PROBLEM TO WORK ON>
The material below is to be copied exactly from the line with "ATOM 131 N N" up to and including the line with "ATOM 175 N N", with nothing else kept and no pictures.

MATERIAL FOR THIS TASK>
[Start of Attachment]

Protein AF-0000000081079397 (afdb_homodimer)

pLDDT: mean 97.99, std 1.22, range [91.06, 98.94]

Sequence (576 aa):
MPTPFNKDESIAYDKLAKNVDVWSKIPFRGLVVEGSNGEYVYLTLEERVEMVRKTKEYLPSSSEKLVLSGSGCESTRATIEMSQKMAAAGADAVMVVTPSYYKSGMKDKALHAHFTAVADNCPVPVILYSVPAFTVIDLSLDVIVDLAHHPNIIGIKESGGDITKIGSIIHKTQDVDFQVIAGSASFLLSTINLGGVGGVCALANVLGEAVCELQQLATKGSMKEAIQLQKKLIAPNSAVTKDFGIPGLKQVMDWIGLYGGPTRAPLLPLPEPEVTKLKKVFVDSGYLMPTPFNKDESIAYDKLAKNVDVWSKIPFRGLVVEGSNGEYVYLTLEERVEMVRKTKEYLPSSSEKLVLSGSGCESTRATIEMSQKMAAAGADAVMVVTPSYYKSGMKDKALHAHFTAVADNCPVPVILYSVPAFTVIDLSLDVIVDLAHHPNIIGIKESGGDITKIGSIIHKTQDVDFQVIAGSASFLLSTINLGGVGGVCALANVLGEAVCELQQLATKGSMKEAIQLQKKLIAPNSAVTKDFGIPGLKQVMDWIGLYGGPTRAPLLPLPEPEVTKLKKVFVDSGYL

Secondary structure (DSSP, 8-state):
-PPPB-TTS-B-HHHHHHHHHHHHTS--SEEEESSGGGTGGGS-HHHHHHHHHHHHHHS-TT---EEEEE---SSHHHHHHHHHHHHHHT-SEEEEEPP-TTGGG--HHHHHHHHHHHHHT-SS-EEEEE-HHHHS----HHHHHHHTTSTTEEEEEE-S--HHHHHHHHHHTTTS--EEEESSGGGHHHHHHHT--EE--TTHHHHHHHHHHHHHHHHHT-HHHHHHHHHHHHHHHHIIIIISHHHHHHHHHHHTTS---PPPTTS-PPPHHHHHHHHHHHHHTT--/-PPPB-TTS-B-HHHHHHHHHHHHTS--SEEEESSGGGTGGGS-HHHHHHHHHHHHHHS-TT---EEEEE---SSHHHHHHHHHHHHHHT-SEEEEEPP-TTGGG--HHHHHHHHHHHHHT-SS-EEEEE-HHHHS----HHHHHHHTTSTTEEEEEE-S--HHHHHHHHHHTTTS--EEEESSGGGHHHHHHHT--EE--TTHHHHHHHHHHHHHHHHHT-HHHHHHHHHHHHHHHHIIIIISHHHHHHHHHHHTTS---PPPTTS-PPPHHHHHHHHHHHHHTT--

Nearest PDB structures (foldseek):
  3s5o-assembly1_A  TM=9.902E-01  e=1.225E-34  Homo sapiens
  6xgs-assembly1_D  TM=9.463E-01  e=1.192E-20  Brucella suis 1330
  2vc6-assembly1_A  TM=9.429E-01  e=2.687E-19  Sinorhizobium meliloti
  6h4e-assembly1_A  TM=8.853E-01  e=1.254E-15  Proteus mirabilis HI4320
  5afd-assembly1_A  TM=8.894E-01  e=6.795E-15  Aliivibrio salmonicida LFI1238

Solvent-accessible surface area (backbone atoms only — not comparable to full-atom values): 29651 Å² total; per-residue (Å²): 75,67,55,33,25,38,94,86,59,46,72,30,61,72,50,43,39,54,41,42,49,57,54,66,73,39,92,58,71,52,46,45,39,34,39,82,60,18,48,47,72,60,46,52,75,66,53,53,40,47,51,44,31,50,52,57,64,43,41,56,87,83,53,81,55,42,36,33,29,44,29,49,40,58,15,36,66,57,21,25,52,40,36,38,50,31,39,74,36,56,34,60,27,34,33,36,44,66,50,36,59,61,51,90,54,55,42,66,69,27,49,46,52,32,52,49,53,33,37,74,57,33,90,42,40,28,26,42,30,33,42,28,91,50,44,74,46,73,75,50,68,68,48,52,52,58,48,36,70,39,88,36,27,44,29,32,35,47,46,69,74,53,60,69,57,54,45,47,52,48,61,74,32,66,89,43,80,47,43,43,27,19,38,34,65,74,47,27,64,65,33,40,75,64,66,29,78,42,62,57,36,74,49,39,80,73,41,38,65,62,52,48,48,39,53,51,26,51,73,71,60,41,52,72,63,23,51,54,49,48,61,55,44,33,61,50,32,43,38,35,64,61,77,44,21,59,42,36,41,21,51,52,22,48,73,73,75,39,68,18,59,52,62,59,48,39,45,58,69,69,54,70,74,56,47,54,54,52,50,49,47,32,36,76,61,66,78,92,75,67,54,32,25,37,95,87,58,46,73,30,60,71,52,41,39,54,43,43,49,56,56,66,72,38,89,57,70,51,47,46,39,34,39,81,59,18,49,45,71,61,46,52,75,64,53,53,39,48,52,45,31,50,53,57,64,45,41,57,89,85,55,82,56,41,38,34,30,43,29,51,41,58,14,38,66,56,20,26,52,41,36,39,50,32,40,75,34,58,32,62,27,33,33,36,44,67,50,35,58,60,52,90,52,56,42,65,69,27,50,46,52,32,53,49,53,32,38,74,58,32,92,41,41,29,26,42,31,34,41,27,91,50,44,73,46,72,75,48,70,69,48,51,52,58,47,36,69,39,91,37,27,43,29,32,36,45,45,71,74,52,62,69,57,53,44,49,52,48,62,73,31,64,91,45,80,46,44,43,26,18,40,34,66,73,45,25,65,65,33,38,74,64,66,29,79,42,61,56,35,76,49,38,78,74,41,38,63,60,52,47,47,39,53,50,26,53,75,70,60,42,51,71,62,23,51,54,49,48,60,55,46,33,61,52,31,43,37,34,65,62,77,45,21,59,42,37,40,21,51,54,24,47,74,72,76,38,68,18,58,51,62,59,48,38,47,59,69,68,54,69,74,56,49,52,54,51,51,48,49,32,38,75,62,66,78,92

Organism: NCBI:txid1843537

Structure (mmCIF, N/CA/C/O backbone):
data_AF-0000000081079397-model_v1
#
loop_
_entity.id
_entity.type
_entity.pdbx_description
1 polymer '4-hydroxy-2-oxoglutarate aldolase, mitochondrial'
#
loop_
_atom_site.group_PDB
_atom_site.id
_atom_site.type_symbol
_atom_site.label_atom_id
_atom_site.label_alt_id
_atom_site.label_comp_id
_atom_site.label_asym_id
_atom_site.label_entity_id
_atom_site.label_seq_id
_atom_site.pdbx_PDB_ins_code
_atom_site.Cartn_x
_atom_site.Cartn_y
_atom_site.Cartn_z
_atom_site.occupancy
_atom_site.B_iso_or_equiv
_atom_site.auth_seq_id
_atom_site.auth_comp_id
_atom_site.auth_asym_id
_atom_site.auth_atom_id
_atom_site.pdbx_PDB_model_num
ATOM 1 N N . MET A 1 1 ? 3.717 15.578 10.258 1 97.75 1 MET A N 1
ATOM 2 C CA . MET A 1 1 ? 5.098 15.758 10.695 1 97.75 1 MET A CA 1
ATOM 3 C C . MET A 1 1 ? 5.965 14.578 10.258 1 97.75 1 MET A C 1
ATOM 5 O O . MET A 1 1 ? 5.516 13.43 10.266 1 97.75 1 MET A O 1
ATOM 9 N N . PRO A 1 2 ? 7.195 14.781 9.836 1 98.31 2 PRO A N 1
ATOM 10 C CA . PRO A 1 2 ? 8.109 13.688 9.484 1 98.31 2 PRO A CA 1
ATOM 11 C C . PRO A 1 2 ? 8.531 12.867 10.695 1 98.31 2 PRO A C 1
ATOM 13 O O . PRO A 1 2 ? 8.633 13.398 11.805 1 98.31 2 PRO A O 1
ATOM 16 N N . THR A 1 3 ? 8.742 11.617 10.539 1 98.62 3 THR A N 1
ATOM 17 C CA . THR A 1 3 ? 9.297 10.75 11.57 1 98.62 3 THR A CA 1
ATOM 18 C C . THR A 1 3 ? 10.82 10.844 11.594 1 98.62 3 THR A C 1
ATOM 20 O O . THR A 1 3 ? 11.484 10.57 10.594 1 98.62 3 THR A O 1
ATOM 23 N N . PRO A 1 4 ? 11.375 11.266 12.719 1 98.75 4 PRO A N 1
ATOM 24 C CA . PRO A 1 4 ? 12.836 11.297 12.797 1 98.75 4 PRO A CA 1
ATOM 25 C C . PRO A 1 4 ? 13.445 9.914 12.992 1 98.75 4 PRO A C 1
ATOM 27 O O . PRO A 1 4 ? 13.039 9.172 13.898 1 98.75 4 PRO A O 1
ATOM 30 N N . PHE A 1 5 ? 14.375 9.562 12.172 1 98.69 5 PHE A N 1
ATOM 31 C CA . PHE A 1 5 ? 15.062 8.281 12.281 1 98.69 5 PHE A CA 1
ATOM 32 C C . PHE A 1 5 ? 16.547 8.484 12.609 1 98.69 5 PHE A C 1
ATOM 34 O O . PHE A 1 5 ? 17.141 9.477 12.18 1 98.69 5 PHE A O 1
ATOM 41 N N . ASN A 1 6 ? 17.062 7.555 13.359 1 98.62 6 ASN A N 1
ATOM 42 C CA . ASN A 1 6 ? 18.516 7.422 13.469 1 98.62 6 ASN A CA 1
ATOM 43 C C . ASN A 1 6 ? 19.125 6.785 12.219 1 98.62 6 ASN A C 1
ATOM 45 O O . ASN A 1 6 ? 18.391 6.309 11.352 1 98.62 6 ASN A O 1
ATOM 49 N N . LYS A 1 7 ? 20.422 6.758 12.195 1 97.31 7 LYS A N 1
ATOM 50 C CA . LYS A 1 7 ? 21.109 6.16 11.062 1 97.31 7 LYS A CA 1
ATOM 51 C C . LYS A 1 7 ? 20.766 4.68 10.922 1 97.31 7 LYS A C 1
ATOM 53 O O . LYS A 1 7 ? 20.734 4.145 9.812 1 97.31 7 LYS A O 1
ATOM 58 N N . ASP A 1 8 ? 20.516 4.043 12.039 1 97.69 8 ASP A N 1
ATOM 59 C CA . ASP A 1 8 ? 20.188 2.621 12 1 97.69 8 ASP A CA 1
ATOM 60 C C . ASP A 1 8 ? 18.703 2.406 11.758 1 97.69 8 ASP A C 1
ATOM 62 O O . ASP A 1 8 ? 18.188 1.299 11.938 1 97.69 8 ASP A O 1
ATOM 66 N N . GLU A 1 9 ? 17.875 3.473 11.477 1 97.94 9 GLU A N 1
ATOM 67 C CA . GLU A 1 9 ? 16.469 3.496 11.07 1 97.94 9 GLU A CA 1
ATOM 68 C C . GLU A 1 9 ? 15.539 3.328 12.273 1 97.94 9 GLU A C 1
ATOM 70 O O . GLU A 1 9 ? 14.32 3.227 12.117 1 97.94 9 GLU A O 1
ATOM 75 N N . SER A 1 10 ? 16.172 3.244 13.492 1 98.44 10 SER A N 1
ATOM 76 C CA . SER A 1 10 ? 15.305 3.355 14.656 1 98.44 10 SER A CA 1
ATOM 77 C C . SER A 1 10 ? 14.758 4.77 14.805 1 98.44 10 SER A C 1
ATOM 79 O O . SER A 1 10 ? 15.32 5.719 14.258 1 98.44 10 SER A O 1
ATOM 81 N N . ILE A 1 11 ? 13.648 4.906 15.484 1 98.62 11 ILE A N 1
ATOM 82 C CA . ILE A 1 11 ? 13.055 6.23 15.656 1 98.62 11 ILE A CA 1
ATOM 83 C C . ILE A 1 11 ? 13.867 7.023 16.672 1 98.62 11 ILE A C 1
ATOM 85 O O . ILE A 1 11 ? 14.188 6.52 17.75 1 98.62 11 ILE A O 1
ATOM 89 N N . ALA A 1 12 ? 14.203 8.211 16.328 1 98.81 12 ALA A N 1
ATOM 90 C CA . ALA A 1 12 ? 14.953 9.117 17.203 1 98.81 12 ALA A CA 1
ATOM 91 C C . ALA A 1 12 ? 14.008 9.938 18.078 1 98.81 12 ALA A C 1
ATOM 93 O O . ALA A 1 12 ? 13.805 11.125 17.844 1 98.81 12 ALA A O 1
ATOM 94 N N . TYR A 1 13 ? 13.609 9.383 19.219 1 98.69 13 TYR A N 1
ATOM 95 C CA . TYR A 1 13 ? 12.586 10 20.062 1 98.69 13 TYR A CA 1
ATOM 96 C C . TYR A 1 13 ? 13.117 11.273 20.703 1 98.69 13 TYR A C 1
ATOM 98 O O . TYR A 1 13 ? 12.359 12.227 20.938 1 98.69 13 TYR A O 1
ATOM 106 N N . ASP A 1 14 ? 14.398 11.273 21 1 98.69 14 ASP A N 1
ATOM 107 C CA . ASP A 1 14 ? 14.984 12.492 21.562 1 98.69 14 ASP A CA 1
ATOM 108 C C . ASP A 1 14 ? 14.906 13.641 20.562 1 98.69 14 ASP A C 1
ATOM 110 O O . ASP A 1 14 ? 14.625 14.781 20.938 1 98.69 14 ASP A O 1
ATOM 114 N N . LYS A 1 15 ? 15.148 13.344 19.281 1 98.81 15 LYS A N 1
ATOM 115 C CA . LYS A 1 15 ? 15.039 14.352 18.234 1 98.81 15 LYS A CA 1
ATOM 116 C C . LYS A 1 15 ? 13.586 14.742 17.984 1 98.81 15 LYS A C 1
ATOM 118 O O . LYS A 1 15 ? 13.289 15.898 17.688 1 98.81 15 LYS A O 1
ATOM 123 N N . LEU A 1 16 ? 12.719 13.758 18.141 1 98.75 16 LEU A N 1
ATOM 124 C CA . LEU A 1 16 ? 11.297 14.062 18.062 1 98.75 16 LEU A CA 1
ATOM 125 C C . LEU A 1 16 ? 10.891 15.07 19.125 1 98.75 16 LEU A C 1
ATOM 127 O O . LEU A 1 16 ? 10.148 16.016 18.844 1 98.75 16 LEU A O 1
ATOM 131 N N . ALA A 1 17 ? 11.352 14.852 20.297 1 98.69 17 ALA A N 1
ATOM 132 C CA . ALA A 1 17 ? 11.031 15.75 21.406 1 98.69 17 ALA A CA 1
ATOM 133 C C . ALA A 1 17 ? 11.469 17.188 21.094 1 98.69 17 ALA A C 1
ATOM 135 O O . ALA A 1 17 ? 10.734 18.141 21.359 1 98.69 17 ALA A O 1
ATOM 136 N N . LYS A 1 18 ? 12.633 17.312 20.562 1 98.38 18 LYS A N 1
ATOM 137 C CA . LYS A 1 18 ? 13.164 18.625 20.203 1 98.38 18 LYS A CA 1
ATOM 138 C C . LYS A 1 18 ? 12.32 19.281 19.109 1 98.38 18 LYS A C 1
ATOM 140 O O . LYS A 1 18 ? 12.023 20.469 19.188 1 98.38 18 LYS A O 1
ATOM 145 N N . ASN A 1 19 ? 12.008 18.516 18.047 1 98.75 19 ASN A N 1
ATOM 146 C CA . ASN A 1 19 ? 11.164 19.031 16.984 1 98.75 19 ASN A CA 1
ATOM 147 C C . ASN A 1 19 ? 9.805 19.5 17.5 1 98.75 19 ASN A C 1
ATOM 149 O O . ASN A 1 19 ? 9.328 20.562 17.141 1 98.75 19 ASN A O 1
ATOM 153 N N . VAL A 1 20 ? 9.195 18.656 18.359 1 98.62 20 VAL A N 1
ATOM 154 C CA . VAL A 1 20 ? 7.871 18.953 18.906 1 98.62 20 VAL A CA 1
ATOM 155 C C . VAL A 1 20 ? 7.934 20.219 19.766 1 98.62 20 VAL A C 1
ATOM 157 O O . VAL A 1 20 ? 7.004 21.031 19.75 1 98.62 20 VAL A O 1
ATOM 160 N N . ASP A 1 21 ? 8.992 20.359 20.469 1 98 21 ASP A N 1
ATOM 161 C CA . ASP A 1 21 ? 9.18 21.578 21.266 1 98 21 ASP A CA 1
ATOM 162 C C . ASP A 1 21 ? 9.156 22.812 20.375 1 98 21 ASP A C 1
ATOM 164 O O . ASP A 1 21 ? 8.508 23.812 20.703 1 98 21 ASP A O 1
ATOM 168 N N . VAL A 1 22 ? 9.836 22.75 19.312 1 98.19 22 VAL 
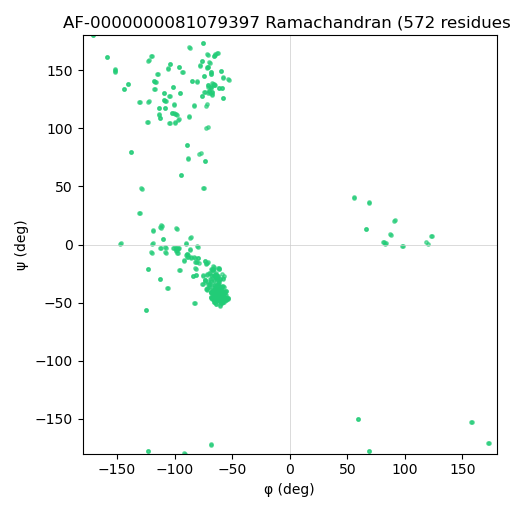A N 1
ATOM 169 C CA . VAL A 1 22 ? 9.875 23.859 18.375 1 98.19 22 VAL A CA 1
ATOM 170 C C . VAL A 1 22 ? 8.477 24.094 17.797 1 98.19 22 VAL A C 1
ATOM 172 O O . VAL A 1 22 ? 7.996 25.234 17.781 1 98.19 22 VAL A O 1
ATOM 175 N N . TRP A 1 23 ? 7.781 23.047 17.344 1 98.31 23 TRP A N 1
ATOM 176 C CA . TRP A 1 23 ? 6.469 23.172 16.703 1 98.31 23 TRP A CA 1
ATOM 177 C C . TRP A 1 23 ? 5.422 23.625 17.719 1 98.31 23 TRP A C 1
ATOM 179 O O . TRP A 1 23 ? 4.438 24.266 17.359 1 98.31 23 TRP A O 1
ATOM 189 N N . SER A 1 24 ? 5.66 23.312 19 1 97.88 24 SER A N 1
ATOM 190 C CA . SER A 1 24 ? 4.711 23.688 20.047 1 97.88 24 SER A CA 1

[End of Attachment]

FINISHED EXERCISE>
ATOM 131 N N . ALA A 1 17 ? 11.352 14.852 20.297 1 98.69 17 ALA A N 1
ATOM 132 C CA . ALA A 1 17 ? 11.031 15.75 21.406 1 98.69 17 ALA A CA 1
ATOM 133 C C . ALA A 1 17 ? 11.469 17.188 21.094 1 98.69 17 ALA A C 1
ATOM 135 O O . ALA A 1 17 ? 10.734 18.141 21.359 1 98.69 17 ALA A O 1
ATOM 136 N N . LYS A 1 18 ? 12.633 17.312 20.562 1 98.38 18 LYS A N 1
ATOM 137 C CA . LYS A 1 18 ? 13.164 18.625 20.203 1 98.38 18 LYS A CA 1
ATOM 138 C C . LYS A 1 18 ? 12.32 19.281 19.109 1 98.38 18 LYS A C 1
ATOM 140 O O . LYS A 1 18 ? 12.023 20.469 19.188 1 98.38 18 LYS A O 1
ATOM 145 N N . ASN A 1 19 ? 12.008 18.516 18.047 1 98.75 19 ASN A N 1
ATOM 146 C CA . ASN A 1 19 ? 11.164 19.031 16.984 1 98.75 19 ASN A CA 1
ATOM 147 C C . ASN A 1 19 ? 9.805 19.5 17.5 1 98.75 19 ASN A C 1
ATOM 149 O O . ASN A 1 19 ? 9.328 20.562 17.141 1 98.75 19 ASN A O 1
ATOM 153 N N . VAL A 1 20 ? 9.195 18.656 18.359 1 98.62 20 VAL A N 1
ATOM 154 C CA . VAL A 1 20 ? 7.871 18.953 18.906 1 98.62 20 VAL A CA 1
ATOM 155 C C . VAL A 1 20 ? 7.934 20.219 19.766 1 98.62 20 VAL A C 1
ATOM 157 O O . VAL A 1 20 ? 7.004 21.031 19.75 1 98.62 20 VAL A O 1
ATOM 160 N N . ASP A 1 21 ? 8.992 20.359 20.469 1 98 21 ASP A N 1
ATOM 161 C CA . ASP A 1 21 ? 9.18 21.578 21.266 1 98 21 ASP A CA 1
ATOM 162 C C . ASP A 1 21 ? 9.156 22.812 20.375 1 98 21 ASP A C 1
ATOM 164 O O . ASP A 1 21 ? 8.508 23.812 20.703 1 98 21 ASP A O 1
ATOM 168 N N . VAL A 1 22 ? 9.836 22.75 19.312 1 98.19 22 VAL 
A N 1
ATOM 169 C CA . VAL A 1 22 ? 9.875 23.859 18.375 1 98.19 22 VAL A CA 1
ATOM 170 C C . VAL A 1 22 ? 8.477 24.094 17.797 1 98.19 22 VAL A C 1
ATOM 172 O O . VAL A 1 22 ? 7.996 25.234 17.781 1 98.19 22 VAL A O 1
ATOM 175 N N . TRP A 1 23 ? 7.781 23.047 17.344 1 98.31 23 TRP A N 1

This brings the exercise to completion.